Johannesburg – Minister for Women Susan Shabangu on Tuesday praised the pupils from Pretoria High School for Girls for standing up for themselves.
"Keep up the good work, young girls, it is very important," she told News24 shortly after addressing a TechnoGirl event in Sandton, Johannesburg.
Shabangu said it was important for girls to be aware that they were beautiful and did not need to change themselves to feel beautiful.
"Preserve your beauty, preserve your identity, be identified as you want. Don’t allow yourselves to be undermined or to be turned into a person you are not.

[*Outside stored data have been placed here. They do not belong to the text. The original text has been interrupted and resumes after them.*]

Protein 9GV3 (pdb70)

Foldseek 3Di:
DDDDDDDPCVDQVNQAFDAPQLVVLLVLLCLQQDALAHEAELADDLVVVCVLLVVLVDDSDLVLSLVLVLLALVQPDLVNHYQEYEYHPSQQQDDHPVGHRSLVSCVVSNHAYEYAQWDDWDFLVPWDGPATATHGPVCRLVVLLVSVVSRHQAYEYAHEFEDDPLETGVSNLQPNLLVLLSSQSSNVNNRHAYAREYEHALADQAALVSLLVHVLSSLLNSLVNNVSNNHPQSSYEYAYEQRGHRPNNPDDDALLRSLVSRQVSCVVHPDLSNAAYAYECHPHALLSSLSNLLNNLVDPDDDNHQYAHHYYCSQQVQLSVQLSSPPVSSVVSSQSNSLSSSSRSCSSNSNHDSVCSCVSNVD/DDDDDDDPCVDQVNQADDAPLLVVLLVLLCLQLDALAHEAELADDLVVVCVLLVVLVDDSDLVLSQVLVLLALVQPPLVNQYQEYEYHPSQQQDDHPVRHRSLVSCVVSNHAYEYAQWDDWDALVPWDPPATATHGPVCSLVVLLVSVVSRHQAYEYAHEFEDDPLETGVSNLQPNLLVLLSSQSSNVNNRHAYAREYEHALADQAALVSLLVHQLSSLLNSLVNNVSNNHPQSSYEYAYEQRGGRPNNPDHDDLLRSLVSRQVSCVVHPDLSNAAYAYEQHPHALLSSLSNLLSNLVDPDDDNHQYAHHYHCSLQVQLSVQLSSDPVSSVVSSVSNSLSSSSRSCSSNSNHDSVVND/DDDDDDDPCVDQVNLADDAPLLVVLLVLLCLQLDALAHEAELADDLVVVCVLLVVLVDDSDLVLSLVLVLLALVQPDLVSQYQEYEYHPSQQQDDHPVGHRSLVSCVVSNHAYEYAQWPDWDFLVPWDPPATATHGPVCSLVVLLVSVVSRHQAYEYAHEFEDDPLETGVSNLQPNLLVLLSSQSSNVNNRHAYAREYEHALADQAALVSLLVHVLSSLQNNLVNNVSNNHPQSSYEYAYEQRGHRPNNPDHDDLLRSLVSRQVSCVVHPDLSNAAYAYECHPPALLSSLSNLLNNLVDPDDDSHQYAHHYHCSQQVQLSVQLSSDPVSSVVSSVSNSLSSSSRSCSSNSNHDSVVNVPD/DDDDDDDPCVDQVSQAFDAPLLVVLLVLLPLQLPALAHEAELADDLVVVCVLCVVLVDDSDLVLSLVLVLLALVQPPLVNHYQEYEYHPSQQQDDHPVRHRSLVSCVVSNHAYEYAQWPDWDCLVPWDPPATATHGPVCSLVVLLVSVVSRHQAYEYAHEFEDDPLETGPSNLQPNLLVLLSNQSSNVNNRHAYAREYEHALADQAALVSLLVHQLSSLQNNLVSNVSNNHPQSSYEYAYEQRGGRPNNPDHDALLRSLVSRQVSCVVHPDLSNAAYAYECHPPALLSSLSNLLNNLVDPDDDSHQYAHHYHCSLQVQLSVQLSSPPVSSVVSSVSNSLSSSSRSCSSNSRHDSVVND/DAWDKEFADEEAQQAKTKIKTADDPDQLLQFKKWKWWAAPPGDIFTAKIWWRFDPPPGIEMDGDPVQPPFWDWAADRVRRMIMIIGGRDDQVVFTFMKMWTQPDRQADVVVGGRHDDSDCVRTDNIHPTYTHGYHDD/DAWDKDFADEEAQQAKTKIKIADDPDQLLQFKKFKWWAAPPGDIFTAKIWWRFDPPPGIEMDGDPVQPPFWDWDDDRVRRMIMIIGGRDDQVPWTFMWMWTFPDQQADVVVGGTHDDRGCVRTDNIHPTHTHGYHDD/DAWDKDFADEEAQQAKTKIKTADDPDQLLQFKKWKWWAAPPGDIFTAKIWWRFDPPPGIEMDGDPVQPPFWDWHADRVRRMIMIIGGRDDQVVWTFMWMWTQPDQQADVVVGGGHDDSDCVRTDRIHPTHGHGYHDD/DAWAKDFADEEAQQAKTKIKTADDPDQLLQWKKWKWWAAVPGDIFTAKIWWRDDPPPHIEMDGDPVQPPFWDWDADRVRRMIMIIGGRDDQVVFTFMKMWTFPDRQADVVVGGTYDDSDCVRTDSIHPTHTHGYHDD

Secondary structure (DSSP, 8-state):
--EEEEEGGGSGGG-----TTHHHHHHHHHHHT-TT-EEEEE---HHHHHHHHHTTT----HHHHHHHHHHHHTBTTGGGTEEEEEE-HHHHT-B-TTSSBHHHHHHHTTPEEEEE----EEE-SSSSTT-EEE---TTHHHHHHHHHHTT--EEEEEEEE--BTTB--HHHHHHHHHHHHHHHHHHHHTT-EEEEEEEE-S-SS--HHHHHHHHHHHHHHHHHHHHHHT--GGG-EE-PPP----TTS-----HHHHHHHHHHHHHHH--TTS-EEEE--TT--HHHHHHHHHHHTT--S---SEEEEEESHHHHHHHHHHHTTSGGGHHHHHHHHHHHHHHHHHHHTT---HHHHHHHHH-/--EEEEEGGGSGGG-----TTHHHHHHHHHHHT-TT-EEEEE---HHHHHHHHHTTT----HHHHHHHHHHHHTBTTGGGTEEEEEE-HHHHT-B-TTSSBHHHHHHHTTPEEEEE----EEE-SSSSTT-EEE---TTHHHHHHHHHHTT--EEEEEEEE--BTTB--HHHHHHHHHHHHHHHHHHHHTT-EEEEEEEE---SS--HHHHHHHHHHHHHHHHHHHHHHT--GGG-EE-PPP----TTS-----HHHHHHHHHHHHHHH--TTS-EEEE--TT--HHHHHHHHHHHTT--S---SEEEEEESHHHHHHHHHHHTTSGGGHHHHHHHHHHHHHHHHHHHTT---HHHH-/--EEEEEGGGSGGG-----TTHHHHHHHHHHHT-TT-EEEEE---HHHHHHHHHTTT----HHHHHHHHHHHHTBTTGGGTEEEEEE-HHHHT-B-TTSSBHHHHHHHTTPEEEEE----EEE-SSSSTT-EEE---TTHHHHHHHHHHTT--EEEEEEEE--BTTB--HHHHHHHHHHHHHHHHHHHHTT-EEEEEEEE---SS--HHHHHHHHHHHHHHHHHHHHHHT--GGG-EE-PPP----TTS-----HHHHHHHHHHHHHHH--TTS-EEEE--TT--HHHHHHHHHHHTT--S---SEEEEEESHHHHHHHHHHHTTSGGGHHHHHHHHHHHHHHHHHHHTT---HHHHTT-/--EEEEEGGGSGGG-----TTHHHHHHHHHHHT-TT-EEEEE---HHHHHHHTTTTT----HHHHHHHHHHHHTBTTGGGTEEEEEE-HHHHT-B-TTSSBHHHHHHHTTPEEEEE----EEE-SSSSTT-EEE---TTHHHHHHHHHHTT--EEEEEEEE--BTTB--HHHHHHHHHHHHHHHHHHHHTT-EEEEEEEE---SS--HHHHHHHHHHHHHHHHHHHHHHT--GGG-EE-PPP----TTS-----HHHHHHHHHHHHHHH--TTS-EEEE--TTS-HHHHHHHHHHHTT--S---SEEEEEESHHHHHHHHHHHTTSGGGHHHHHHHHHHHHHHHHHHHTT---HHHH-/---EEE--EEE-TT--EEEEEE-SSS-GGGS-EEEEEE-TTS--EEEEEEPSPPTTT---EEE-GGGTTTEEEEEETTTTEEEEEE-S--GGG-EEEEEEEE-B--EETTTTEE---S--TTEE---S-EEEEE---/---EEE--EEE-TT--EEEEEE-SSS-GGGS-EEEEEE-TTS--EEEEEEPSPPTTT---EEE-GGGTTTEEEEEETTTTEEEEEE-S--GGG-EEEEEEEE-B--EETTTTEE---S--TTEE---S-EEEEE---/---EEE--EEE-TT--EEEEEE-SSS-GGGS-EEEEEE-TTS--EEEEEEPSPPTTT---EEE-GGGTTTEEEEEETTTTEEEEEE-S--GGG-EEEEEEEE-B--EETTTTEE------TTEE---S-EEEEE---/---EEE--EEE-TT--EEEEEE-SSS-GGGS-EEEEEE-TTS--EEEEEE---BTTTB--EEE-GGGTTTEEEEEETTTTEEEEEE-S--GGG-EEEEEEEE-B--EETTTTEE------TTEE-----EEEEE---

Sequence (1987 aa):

"Your blackness, your hair, is your identity and you need to preserve that."
Code of Conduct
Some black pupils claim a section of the school's code of conduct relating to hairstyles is discriminatory. They held a protest at the school fair on Saturday.
On Monday, many of the girls expressed their dissatisfaction with the treatment they received over their hair. Others spoke about the treatment they received at the weekend, referring to the presence of armed guards and dogs on the school premises.
According to the school’s 36-page Code of Conduct, pupils can wear braids, cornrows or dreadlocks, but only if they are a maximum of 10mm in diameter.
All hair has to be brushed, neatly tied back if long enough, and kept out of the face. No patterned cornrows are allowed. Longer braids have to be tied back. No decorations or beads are allowed in the hair.
"No dyeing, bleaching, highlighting, colouring, colour washing, colour rinsing, or shaving of hair in any way is allowed.
"Singles/braids must be the same length and be the natural colour of the girl’s hair. Longer braids must be tied back."
Mother tongue not allowed
Nowhere does the code specifically forbid an afro hairstyle.
The girls however claimed school rules prohibited African hairstyles such as afros, bantu knots, dreadlocks, and braids.
They alleged they were not allowed to speak their mother tongue and that a teacher called them monkeys when they were singing and chanting in class.
"I must say I am very disappointed and very embarrassed and condemn it highly," Shabangu said. "Somebody being forced to have a particular kind of hair is absolutely unacceptable."
Based on what the girls were saying, the school appeared to be racist and was attempting to continue classifying women in a particular way, she said.
"That is very wrong, and unacceptable in our country."
She urged the education department to make school policies such as codes of conduct more transparent and inclusive.
"There must be more or less a general framework which guides schools on their codes of conduct in ensuring there is no racism, that there is transparency, but also allows the young people to exercise what they believe is right."